Los Malone se mofaron, como si,
aunque sólo fuera una cría, pareciera el lagarto más viejo y peligroso del
mundo.
–¿Qué van a hacer con él?
–preguntó Virgil.
–Nos lo vamos a quedar.
–Yo tendría más cuidado con lo
que saco de la red –comentó Doc.
–Átenlo y échenlo a la cubeta
–se decían los Malone unos a otros, mientras Doc añadía:
–Luego no vengan corriendo a
preguntarme qué hacer con él cuando crezca.
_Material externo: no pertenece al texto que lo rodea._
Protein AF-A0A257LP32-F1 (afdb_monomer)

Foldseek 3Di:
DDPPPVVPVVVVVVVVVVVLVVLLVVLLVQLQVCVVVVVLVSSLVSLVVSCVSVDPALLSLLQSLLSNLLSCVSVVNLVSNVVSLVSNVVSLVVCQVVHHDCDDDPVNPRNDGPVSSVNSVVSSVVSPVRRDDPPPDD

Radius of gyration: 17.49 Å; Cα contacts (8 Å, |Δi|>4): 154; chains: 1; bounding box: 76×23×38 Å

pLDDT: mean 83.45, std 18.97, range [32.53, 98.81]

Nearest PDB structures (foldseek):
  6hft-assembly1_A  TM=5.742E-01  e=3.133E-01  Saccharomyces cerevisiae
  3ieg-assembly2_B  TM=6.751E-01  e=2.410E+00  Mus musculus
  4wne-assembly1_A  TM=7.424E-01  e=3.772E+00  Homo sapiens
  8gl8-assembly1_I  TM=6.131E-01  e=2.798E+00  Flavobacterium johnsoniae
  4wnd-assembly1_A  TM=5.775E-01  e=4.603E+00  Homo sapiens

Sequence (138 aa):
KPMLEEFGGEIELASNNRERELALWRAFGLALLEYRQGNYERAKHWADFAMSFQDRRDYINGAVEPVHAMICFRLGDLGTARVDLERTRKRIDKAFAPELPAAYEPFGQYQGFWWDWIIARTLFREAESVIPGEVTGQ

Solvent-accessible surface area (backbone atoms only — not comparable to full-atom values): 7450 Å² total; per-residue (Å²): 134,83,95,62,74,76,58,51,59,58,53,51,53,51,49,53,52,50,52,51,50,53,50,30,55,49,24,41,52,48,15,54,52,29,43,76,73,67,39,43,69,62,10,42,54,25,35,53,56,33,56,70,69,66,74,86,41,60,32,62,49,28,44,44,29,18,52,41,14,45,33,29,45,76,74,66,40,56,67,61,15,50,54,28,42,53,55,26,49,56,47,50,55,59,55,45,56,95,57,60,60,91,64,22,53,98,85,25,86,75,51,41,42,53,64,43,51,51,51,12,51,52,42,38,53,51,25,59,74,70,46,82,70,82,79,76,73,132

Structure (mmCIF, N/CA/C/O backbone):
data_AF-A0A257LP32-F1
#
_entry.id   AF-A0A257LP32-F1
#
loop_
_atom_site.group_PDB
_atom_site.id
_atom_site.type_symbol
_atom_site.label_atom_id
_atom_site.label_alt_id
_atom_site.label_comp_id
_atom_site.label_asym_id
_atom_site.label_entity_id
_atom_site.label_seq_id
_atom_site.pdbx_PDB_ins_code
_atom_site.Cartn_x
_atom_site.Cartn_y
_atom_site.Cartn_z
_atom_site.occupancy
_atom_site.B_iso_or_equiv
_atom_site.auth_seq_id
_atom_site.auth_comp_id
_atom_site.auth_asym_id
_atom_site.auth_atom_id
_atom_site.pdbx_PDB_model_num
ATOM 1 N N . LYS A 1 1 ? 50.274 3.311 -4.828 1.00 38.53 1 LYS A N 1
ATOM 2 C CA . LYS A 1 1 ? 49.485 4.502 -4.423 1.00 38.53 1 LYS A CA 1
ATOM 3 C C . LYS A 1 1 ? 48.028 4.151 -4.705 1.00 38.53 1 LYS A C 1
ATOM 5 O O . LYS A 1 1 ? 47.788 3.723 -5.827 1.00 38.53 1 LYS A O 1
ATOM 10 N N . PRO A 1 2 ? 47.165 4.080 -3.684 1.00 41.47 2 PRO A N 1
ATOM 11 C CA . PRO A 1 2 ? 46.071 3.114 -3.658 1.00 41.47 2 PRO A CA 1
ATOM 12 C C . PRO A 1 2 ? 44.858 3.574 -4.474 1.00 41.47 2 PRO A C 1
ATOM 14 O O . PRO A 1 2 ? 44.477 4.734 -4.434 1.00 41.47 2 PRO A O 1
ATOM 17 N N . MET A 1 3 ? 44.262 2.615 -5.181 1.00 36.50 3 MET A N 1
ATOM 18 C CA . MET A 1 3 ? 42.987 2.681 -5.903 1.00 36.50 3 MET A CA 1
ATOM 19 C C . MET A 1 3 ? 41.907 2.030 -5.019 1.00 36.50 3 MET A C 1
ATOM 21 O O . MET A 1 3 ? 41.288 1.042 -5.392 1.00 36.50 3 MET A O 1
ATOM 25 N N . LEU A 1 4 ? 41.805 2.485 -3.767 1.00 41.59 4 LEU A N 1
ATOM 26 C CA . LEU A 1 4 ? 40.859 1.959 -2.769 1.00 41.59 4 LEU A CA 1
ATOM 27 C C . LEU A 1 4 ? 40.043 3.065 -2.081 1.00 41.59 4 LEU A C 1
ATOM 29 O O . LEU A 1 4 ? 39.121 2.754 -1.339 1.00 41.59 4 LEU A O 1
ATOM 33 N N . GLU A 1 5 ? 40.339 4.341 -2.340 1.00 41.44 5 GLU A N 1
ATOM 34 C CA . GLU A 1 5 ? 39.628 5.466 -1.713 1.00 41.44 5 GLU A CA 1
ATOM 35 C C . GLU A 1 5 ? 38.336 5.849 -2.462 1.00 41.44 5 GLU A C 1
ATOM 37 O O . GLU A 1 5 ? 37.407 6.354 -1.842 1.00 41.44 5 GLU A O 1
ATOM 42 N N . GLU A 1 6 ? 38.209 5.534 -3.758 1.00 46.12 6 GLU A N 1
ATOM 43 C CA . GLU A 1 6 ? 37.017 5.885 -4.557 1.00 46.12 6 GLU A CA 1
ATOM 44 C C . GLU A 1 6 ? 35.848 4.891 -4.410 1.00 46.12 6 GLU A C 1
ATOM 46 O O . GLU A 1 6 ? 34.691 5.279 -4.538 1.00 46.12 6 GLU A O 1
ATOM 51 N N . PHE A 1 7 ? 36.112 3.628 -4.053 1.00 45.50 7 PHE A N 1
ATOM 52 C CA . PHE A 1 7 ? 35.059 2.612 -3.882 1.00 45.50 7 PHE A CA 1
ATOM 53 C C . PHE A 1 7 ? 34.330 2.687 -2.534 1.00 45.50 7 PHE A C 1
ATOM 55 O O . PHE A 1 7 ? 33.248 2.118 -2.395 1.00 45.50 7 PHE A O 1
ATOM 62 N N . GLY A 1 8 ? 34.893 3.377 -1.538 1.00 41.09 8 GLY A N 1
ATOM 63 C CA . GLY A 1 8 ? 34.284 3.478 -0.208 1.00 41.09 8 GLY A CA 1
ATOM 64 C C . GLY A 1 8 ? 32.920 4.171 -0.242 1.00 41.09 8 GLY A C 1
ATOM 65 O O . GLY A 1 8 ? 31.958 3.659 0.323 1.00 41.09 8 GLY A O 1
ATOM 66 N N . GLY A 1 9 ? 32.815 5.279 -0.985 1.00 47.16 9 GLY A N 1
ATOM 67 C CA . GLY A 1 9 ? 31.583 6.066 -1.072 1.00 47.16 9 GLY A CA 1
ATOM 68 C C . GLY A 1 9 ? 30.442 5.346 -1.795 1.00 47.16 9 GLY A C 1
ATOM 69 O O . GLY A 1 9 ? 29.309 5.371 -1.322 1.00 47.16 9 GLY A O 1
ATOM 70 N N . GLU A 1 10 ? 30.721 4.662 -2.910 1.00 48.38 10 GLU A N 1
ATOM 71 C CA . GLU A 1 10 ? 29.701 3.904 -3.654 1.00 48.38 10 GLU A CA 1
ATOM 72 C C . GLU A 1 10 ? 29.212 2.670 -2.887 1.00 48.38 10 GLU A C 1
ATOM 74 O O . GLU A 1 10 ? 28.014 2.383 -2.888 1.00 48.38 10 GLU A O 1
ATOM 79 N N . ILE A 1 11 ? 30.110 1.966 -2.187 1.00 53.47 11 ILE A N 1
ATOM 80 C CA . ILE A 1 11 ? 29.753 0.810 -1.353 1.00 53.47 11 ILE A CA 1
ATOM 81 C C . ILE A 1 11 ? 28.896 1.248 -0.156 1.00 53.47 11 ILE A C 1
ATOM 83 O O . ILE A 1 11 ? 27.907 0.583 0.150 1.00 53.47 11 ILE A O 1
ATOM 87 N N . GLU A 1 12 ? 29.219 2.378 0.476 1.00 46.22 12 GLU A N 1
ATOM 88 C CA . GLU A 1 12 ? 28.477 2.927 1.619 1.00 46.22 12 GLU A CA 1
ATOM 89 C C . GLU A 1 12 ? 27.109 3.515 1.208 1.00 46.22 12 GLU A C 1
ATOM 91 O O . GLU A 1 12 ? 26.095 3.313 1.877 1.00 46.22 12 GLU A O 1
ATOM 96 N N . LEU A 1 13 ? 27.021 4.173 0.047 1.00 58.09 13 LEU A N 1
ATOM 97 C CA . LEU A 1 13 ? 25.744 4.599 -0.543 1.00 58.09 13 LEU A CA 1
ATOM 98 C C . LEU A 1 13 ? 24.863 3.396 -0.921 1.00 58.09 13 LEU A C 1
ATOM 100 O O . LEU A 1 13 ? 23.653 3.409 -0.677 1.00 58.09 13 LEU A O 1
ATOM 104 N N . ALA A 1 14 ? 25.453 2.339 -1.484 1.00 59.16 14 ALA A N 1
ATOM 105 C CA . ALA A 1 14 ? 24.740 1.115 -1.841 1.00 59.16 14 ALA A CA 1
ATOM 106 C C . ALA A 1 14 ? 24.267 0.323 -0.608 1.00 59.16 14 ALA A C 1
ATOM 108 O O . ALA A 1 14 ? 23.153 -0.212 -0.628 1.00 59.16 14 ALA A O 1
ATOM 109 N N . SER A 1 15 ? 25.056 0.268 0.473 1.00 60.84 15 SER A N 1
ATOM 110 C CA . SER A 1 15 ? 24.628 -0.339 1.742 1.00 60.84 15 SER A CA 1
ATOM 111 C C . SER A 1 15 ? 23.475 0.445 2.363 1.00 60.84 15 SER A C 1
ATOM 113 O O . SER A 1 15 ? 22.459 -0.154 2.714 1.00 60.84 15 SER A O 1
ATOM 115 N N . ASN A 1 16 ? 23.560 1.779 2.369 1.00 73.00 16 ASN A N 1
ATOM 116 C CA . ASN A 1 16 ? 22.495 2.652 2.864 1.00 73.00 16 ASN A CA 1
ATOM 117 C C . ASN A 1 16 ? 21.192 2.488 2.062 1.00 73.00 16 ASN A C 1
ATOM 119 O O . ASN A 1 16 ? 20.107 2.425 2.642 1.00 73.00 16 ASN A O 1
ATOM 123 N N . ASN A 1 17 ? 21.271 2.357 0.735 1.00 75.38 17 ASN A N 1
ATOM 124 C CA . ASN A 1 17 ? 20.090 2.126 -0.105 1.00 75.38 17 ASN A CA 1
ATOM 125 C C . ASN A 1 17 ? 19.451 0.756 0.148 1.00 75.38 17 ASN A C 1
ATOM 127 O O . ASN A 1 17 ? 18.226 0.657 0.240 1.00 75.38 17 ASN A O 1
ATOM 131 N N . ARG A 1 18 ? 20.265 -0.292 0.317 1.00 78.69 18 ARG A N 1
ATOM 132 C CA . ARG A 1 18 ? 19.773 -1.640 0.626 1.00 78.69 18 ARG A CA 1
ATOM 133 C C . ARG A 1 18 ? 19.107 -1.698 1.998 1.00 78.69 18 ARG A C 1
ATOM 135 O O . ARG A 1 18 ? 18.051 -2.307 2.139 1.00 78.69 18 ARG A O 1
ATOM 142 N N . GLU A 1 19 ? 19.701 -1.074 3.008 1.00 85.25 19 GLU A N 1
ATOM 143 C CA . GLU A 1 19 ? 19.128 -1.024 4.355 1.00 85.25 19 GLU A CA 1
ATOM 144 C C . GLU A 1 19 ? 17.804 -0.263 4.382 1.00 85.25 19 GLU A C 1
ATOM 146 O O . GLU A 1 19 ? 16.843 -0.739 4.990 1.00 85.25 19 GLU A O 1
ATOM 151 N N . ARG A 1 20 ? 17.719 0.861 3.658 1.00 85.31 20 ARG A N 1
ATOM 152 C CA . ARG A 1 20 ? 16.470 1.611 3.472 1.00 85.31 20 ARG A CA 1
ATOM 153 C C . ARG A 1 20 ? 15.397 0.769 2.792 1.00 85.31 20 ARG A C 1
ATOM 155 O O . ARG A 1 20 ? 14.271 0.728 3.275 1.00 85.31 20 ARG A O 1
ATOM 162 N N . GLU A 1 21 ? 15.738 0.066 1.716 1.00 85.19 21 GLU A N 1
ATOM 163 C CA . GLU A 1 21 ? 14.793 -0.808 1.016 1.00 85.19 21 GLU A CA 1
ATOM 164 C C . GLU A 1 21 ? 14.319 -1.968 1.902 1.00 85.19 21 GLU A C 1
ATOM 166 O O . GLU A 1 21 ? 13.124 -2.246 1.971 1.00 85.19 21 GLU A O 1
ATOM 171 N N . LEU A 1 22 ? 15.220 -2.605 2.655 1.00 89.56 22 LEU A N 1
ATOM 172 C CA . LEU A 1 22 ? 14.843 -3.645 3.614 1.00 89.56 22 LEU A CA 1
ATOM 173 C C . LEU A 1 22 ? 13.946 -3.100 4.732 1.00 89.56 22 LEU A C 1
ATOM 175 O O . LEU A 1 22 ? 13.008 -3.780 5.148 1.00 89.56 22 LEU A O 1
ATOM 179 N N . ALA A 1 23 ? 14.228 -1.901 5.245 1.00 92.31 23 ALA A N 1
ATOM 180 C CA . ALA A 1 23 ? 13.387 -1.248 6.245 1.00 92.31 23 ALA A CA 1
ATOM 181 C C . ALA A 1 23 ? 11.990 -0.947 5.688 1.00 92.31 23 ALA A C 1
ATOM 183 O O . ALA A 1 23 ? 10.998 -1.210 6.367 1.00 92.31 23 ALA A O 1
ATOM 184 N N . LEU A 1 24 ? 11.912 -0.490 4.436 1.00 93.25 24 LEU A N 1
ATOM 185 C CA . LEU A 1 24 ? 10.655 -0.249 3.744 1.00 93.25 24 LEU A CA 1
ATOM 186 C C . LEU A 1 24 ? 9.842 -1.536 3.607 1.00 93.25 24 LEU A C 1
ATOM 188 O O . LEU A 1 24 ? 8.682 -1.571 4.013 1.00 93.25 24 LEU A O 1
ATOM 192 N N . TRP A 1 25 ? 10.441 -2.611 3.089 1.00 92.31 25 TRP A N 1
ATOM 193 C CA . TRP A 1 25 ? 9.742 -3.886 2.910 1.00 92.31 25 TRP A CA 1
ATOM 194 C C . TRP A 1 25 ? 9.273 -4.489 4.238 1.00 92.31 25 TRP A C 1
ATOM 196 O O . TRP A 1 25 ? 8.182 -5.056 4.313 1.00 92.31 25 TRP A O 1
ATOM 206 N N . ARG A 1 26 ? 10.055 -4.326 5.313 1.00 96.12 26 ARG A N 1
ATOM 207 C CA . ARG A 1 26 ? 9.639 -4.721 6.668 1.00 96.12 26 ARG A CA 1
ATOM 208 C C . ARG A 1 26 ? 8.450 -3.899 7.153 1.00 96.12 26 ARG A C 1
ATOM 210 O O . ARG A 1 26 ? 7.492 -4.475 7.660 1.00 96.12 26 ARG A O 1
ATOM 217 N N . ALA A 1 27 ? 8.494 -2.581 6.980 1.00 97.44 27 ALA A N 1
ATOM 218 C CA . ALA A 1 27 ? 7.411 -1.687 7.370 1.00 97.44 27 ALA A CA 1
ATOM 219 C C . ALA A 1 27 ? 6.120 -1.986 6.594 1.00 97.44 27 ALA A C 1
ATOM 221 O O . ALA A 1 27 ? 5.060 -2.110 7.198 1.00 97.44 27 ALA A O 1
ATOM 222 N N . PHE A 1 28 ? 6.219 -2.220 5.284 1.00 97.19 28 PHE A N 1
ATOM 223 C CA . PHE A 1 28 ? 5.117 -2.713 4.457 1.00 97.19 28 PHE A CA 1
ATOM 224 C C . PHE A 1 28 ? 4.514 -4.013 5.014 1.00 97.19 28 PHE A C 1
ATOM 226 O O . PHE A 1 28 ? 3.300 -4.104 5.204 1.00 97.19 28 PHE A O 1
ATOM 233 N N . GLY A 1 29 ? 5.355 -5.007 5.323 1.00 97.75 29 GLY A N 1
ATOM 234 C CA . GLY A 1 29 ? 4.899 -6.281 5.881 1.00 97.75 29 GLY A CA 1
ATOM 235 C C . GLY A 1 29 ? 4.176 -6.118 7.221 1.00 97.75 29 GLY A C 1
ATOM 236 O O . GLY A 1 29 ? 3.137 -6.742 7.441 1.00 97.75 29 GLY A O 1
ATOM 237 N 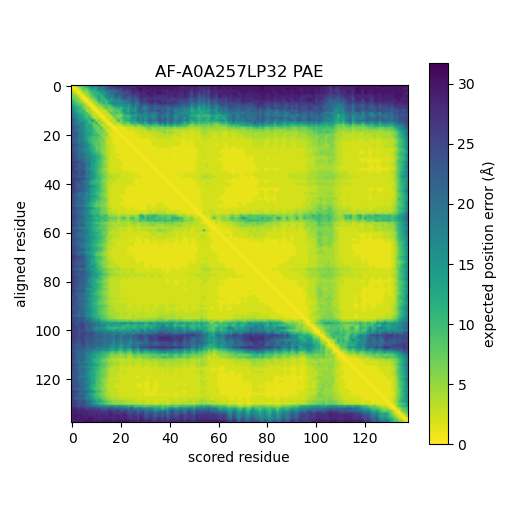N . LEU A 1 30 ? 4.684 -5.243 8.094 1.00 98.56 30 LEU A N 1
ATOM 238 C CA . LEU A 1 30 ? 4.052 -4.917 9.375 1.00 98.56 30 LEU A CA 1
ATOM 239 C C . LEU A 1 30 ? 2.726 -4.171 9.189 1.00 98.56 30 LEU A C 1
ATOM 241 O O . LEU A 1 30 ? 1.750 -4.515 9.849 1.00 98.56 30 LEU A O 1
ATOM 245 N N . ALA A 1 31 ? 2.652 -3.215 8.260 1.00 98.62 31 ALA A N 1
ATOM 246 C CA . ALA A 1 31 ? 1.413 -2.508 7.946 1.00 98.62 31 ALA A CA 1
ATOM 247 C C . ALA A 1 31 ? 0.312 -3.479 7.495 1.00 98.62 31 ALA A C 1
ATOM 249 O O . ALA A 1 31 ? -0.808 -3.434 8.006 1.00 98.62 31 ALA A O 1
ATOM 250 N N . LEU A 1 32 ? 0.644 -4.405 6.589 1.00 98.50 32 LEU A N 1
ATOM 251 C CA . LEU A 1 32 ? -0.299 -5.409 6.098 1.00 98.50 32 LEU A CA 1
ATOM 252 C C . LEU A 1 32 ? -0.734 -6.390 7.199 1.00 98.50 32 LEU A C 1
ATOM 254 O O . LEU A 1 32 ? -1.911 -6.747 7.274 1.00 98.50 32 LEU A O 1
ATOM 258 N N . LEU A 1 33 ? 0.194 -6.822 8.060 1.00 98.75 33 LEU A N 1
ATOM 259 C CA . LEU A 1 33 ? -0.108 -7.698 9.194 1.00 98.75 33 LEU A CA 1
ATOM 260 C C . LEU A 1 33 ? -1.088 -7.035 10.171 1.00 98.75 33 LEU A C 1
ATOM 262 O O . LEU A 1 33 ? -2.118 -7.621 10.499 1.00 98.75 33 LEU A O 1
ATOM 266 N N . GLU A 1 34 ? -0.781 -5.815 10.608 1.00 98.81 34 GLU A N 1
ATOM 267 C CA . GLU A 1 34 ? -1.598 -5.068 11.569 1.00 98.81 34 GLU A CA 1
ATOM 268 C C . GLU A 1 34 ? -2.981 -4.744 10.983 1.00 98.81 34 GLU A C 1
ATOM 270 O O . GLU A 1 34 ? -3.990 -4.900 11.672 1.00 98.81 34 GLU A O 1
ATOM 275 N N . TYR A 1 35 ? -3.058 -4.389 9.691 1.00 98.69 35 TYR A N 1
ATOM 276 C CA . TYR A 1 35 ? -4.332 -4.178 8.995 1.00 98.69 35 TYR A CA 1
ATOM 277 C C . TYR A 1 35 ? -5.213 -5.429 9.051 1.00 98.69 35 TYR A C 1
ATOM 279 O O . TYR A 1 35 ? -6.384 -5.352 9.423 1.00 98.69 35 TYR A O 1
ATOM 287 N N . ARG A 1 36 ? -4.644 -6.600 8.736 1.00 98.25 36 ARG A N 1
ATOM 288 C CA . ARG A 1 36 ? -5.372 -7.880 8.740 1.00 98.25 36 ARG A CA 1
ATOM 289 C C . ARG A 1 36 ? -5.812 -8.325 10.133 1.00 98.25 36 ARG A C 1
ATOM 291 O O . ARG A 1 36 ? -6.768 -9.084 10.245 1.00 98.25 36 ARG A O 1
ATOM 298 N N . GLN A 1 37 ? -5.143 -7.852 11.181 1.00 98.56 37 GLN A N 1
ATOM 299 C CA . GLN A 1 37 ? -5.545 -8.067 12.573 1.00 98.56 37 GLN A CA 1
ATOM 300 C C . GLN A 1 37 ? -6.608 -7.068 13.057 1.00 98.56 37 GLN A C 1
ATOM 302 O O . GLN A 1 37 ? -7.105 -7.206 14.171 1.00 98.56 37 GLN A O 1
ATOM 307 N N . GLY A 1 38 ? -6.975 -6.075 12.239 1.00 98.25 38 GLY A N 1
ATOM 308 C CA . GLY A 1 38 ? -7.906 -5.009 12.616 1.00 98.25 38 GLY A CA 1
ATOM 309 C C . GLY A 1 38 ? -7.263 -3.872 13.418 1.00 98.25 38 GLY A C 1
ATOM 310 O O . GLY A 1 38 ? -7.964 -2.972 13.877 1.00 98.25 38 GLY A O 1
ATOM 311 N N . ASN A 1 39 ? -5.935 -3.869 13.568 1.00 98.62 39 ASN A N 1
ATOM 312 C CA . ASN A 1 39 ? -5.189 -2.853 14.309 1.00 98.62 39 ASN A CA 1
ATOM 313 C C . ASN A 1 39 ? -4.882 -1.642 13.412 1.00 98.62 39 ASN A C 1
ATOM 315 O O . ASN A 1 39 ? -3.724 -1.346 13.116 1.00 98.62 39 ASN A O 1
ATOM 319 N N . TYR A 1 40 ? -5.917 -0.939 12.950 1.00 98.50 40 TYR A N 1
ATOM 320 C CA . TYR A 1 40 ? -5.781 0.053 11.875 1.00 98.50 40 TYR A CA 1
ATOM 321 C C . TYR A 1 40 ? -4.858 1.236 12.209 1.00 98.50 40 TYR A C 1
ATOM 323 O O . TYR A 1 40 ? -4.114 1.677 11.340 1.00 98.50 40 TYR A O 1
ATOM 331 N N . GLU A 1 41 ? -4.817 1.699 13.460 1.00 98.56 41 GLU A N 1
ATOM 332 C CA . GLU A 1 41 ? -3.894 2.769 13.882 1.00 98.56 41 GLU A CA 1
ATOM 333 C C . GLU A 1 41 ? -2.422 2.329 13.823 1.00 98.56 41 GLU A C 1
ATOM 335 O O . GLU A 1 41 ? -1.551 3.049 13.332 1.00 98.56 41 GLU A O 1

Siguieron pescando más y más
peces, como si no se acabaran nunca.
–Miren, un collar de cuentas
–dijo Virgil–. Tomen, Sam y Robbie Bell.
Sam se lo puso en la cabeza, con
un nudo en la frente y un par de vueltas alrededor de las orejas, y Robbie Bell
se acercó y se lo quedó mirando.
En un lugar sombrío echó a volar
algo blanco. Era una garza, que se alejó por encima de las oscuras copas de los
árboles. William Wallace la siguió con la vista y Brucie se puso a aplaudir,
pero Virgil lanzó un suspiro, como si supiera que, cuando se busca algo que se
ha perdido, cualquier cosa es una señal.
Una anguila salió de la red.
–¡Dale duro, muchacho! –vocearon
los Malone. Nadaban como locos.
–Los Malone han venido por los
peces –dijo Virgil. Era cerca del mediodía cuando se oyó un murmullo en la
orilla.
–¿Quién es aquel de allá?
–preguntó Virgil señalando a un hombrecillo muy bajito, con las piernas cortas
y un sombrerito de paja con una cinta alrededor, que avanzaba por el otro lado
del río.
–Es la primera vez que lo veo y
no conozco a su familia –dijo Doc.
Nadie lo había visto antes.
–¿Quién te invitó? –preguntó
Virgil con vehemencia–. ¡Hola…! –Empezó a hacer señas para que el hombrecillo
bajito lo mirara, pero fue en vano.
–Desde aquí parece un loco
–dijeron los Malone.
–No le hagan caso y puede que
así se marche –aconsejó Doc.
Sin embargo, Virgil ya había
nadado hasta el otro lado y estaba en la orilla. Vieron que él y el desconocido
intercambiaban unas palabras, tras lo cual Virgil alargó la mano como si fuera
a dar una palmadita a un niño y tocó al desconocido, que cayó al suelo. El
hombrecillo se levantó enseguida, alzó lo hombros, dio media vuelta y se marchó
con el sombrero ladeado sobre los ojos.
Cuando Virgil volvió, dijo:
–Ese viejo hombrecillo dice que
es inofensivo como un bebé. Le dije que no se atreva a meter las narices en
este río.
–¿Qué aspecto tenía de cerca?
–preguntó Doc.
–No me fijé qué aspecto tenía
–respondió Virgil–, pero no me gusta que alguien que no conozco venga a mirarme
–y a continuación gritó–: ¡Sigamos!
–Las cosas se mueven demasiado aprisa
–observó Doc. Brucie se adelantó como una flecha y se puso a examinar los
arbustos, levantando las ramas para mirar debajo.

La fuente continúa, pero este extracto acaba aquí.